**EXERCISE DESCRIPTION**
Would you restate word for word the lines of the listing, beginning at the first and ending with the line that holds "ATOM 10 C CA"?

[DATA UNDER STUDY]

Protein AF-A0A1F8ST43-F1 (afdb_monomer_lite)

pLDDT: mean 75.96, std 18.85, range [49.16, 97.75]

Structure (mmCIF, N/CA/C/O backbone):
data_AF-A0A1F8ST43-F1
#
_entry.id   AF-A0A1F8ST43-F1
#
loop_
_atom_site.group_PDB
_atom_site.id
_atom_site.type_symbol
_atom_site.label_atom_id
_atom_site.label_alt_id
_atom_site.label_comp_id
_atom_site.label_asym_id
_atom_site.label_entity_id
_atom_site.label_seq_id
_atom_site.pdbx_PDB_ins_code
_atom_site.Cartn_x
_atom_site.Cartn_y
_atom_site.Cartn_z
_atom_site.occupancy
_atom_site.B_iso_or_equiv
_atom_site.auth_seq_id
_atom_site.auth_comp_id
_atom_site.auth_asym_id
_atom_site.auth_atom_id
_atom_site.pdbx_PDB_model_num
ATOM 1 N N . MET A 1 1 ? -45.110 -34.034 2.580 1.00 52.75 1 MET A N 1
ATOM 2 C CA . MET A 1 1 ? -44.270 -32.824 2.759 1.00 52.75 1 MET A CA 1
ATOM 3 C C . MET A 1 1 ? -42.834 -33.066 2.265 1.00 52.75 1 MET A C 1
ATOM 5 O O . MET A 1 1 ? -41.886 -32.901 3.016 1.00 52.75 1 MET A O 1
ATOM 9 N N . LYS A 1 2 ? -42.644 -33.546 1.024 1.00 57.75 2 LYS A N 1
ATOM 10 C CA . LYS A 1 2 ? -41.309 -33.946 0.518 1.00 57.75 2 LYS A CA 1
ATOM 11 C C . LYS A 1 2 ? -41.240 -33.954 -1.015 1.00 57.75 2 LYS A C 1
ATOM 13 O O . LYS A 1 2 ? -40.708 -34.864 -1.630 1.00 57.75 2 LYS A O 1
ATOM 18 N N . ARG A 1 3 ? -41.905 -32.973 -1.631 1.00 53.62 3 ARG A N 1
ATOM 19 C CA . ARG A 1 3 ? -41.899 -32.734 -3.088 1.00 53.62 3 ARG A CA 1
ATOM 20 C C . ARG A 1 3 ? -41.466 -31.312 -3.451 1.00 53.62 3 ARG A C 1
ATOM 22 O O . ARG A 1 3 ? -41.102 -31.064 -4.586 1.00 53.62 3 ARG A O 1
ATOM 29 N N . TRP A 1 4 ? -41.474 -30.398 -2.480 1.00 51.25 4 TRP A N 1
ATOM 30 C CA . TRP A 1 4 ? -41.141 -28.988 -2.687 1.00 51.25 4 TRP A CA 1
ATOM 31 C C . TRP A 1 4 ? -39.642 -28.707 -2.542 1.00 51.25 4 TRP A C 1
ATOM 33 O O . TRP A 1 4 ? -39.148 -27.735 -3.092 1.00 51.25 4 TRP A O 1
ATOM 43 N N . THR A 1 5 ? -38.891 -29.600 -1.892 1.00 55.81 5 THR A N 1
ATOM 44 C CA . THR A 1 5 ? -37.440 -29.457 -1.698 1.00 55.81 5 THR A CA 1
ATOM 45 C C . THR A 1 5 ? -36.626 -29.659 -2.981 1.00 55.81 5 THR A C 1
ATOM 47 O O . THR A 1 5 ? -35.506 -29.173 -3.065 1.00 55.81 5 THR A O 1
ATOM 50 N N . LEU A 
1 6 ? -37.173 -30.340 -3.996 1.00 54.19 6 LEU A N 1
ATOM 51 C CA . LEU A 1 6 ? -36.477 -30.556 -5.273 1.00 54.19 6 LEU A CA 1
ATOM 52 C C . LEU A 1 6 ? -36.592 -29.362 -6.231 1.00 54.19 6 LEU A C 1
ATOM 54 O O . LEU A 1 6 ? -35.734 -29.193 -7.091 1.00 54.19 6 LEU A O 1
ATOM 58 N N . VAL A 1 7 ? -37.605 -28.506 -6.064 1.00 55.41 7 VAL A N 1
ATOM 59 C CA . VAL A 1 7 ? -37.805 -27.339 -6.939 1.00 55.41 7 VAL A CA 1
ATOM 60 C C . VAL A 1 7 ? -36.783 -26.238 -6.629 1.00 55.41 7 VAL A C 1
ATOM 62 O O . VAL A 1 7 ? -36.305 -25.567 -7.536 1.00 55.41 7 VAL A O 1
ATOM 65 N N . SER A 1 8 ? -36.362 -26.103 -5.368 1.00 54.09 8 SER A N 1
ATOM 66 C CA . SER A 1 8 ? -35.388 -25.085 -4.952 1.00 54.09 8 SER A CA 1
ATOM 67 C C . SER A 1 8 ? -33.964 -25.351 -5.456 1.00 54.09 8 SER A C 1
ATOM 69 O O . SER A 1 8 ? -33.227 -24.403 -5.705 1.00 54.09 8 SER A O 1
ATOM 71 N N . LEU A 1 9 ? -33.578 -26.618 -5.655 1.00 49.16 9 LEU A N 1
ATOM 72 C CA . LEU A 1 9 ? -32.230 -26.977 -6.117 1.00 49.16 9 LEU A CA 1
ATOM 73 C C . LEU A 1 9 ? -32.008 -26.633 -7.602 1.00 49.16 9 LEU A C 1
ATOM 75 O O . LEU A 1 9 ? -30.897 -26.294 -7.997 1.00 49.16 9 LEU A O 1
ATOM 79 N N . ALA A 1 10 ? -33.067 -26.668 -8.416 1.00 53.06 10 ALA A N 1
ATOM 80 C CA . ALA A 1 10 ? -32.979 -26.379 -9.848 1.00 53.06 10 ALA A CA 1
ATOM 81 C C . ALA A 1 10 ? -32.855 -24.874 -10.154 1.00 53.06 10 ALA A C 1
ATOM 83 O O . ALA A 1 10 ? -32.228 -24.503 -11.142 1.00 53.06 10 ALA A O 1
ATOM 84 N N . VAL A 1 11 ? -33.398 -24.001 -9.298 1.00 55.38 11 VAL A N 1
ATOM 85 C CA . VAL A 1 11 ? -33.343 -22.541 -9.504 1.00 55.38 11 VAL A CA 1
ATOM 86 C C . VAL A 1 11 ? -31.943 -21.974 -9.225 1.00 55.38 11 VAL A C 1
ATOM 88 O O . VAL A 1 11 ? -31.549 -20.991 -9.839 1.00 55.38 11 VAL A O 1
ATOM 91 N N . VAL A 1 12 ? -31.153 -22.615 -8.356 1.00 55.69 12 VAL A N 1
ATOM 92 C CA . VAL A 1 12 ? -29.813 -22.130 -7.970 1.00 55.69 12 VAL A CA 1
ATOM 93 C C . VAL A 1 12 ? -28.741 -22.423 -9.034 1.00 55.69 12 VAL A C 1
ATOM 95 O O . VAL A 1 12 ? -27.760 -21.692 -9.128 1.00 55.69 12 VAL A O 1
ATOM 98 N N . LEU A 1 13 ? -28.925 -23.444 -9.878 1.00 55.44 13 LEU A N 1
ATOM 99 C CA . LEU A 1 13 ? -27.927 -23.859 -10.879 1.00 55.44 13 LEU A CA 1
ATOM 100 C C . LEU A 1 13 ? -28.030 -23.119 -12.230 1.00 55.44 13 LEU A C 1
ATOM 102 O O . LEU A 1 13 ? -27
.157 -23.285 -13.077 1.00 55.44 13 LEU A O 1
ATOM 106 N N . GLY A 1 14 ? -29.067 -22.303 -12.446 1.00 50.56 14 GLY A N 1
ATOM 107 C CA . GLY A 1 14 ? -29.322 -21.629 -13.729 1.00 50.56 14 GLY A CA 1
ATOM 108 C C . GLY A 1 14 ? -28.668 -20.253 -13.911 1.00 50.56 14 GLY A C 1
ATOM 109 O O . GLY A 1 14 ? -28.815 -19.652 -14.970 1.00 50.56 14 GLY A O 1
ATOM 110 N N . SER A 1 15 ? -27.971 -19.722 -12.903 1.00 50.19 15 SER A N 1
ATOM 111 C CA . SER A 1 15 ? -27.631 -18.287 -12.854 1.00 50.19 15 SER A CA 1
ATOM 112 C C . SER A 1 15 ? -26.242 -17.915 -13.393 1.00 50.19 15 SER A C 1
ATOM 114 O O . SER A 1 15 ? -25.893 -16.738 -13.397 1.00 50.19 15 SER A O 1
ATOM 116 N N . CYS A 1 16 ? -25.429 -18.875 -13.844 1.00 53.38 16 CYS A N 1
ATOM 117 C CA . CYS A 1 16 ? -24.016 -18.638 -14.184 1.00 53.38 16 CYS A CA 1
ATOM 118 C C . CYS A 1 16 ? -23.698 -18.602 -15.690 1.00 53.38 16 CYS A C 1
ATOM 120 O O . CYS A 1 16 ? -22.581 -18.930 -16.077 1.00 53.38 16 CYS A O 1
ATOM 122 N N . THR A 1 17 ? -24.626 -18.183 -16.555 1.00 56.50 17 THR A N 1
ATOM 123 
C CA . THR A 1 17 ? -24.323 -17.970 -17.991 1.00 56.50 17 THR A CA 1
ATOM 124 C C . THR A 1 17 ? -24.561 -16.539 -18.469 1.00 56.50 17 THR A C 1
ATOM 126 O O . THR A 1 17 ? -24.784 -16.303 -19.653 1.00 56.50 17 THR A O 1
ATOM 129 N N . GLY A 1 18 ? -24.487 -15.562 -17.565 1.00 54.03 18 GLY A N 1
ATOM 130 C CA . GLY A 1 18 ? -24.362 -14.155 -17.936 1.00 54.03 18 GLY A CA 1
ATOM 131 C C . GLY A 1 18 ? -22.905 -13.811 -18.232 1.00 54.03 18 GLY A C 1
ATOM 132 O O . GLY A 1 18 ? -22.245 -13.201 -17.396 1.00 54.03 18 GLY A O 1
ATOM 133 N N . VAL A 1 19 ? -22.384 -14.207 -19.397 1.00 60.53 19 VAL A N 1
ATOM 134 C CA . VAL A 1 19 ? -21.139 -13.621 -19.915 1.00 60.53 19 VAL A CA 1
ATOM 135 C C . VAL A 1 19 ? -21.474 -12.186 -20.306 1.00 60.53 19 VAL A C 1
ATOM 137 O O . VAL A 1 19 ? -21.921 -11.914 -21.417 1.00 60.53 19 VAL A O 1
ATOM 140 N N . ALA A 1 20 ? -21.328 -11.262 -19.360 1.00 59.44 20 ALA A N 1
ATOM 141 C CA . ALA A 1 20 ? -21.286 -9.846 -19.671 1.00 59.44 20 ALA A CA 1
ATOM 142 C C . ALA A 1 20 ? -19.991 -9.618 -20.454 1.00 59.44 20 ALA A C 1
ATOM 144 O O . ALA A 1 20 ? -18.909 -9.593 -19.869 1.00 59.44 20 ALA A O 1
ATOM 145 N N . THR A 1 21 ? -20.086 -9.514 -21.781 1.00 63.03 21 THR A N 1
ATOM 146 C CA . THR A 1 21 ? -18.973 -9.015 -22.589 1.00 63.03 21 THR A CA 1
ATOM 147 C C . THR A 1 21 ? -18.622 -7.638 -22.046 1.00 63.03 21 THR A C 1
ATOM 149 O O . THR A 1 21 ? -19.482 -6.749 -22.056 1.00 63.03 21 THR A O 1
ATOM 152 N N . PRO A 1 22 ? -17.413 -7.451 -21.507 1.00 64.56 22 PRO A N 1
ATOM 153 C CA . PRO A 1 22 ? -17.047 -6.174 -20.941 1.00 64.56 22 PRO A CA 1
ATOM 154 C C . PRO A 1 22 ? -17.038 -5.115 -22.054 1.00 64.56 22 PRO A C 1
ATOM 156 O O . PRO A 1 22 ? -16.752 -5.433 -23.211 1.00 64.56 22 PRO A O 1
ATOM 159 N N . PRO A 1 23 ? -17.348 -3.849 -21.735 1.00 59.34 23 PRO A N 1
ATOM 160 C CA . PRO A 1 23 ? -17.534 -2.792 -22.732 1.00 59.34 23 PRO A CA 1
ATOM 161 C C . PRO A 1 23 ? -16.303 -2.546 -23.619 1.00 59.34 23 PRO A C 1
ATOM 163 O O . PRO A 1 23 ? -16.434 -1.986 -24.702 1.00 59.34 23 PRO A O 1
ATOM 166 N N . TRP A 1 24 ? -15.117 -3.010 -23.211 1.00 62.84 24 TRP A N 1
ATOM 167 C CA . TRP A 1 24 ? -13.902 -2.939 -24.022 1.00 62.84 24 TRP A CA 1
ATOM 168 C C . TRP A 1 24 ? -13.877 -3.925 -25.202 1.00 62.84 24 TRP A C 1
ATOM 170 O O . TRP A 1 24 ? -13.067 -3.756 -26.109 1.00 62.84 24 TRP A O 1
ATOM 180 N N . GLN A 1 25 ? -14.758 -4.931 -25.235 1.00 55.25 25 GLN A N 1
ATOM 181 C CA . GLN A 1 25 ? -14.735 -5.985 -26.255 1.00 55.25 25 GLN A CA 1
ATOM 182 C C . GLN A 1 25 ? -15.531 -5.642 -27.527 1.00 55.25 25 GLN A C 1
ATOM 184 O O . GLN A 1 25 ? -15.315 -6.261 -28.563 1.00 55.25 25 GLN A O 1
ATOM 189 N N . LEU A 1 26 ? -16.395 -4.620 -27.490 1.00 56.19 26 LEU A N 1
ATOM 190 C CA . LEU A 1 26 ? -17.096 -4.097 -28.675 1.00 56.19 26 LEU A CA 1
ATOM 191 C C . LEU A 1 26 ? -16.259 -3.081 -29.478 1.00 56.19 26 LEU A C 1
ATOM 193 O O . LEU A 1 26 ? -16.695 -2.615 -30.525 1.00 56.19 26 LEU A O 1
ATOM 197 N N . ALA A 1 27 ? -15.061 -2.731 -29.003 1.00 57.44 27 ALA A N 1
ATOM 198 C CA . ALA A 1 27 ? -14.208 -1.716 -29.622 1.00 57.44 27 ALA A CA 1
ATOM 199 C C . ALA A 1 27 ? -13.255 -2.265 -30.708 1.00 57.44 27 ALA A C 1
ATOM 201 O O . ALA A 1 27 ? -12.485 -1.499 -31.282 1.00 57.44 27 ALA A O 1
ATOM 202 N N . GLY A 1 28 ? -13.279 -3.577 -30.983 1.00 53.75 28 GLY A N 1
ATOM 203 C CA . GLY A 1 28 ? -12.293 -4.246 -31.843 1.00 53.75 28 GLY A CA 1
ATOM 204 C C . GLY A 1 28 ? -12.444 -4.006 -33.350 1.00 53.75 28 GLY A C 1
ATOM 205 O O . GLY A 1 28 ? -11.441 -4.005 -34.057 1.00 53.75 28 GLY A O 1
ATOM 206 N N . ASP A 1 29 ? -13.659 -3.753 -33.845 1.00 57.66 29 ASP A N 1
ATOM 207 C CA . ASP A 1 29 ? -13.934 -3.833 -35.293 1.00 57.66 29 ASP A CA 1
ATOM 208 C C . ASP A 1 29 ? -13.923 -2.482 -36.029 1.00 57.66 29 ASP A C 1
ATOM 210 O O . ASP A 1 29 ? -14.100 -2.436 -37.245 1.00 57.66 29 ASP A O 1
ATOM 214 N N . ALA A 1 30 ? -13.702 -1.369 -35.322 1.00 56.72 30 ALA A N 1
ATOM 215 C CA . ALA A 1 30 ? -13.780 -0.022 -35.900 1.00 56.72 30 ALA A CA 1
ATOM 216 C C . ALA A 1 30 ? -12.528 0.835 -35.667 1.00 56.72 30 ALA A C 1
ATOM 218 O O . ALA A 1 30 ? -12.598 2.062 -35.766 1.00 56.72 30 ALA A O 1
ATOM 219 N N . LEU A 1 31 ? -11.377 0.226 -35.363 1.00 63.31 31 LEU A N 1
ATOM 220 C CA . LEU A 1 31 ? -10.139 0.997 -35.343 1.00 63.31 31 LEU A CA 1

[/DATA UNDER STUDY]

**RESULT**
Protein AF-A0A1F8ST43-F1 (afdb_monomer_lite)

pLDDT: mean 75.96, std 18.85, range [49.16, 97.75]

Structure (mmCIF, N/CA/C/O backbone):
data_AF-A0A1F8ST43-F1
#
_entry.id   AF-A0A1F8ST43-F1
#
loop_
_atom_site.group_PDB
_atom_site.id
_atom_site.type_symbol
_atom_site.label_atom_id
_atom_site.label_alt_id
_atom_site.label_comp_id
_atom_site.label_asym_id
_atom_site.label_entity_id
_atom_site.label_seq_id
_atom_site.pdbx_PDB_ins_code
_atom_site.Cartn_x
_atom_site.Cartn_y
_atom_site.Cartn_z
_atom_site.occupancy
_atom_site.B_iso_or_equiv
_atom_site.auth_seq_id
_atom_site.auth_comp_id
_atom_site.auth_asym_id
_atom_site.auth_atom_id
_atom_site.pdbx_PDB_model_num
ATOM 1 N N . MET A 1 1 ? -45.110 -34.034 2.580 1.00 52.75 1 MET A N 1
ATOM 2 C CA . MET A 1 1 ? -44.270 -32.824 2.759 1.00 52.75 1 MET A CA 1
ATOM 3 C C . MET A 1 1 ? -42.834 -33.066 2.265 1.00 52.75 1 MET A C 1
ATOM 5 O O . MET A 1 1 ? -41.886 -32.901 3.016 1.00 52.75 1 MET A O 1
ATOM 9 N N . LYS A 1 2 ? -42.644 -33.546 1.024 1.00 57.75 2 LYS A N 1
ATOM 10 C CA . LYS A 1 2 ? -41.309 -33.946 0.518 1.00 57.75 2 LYS A CA 1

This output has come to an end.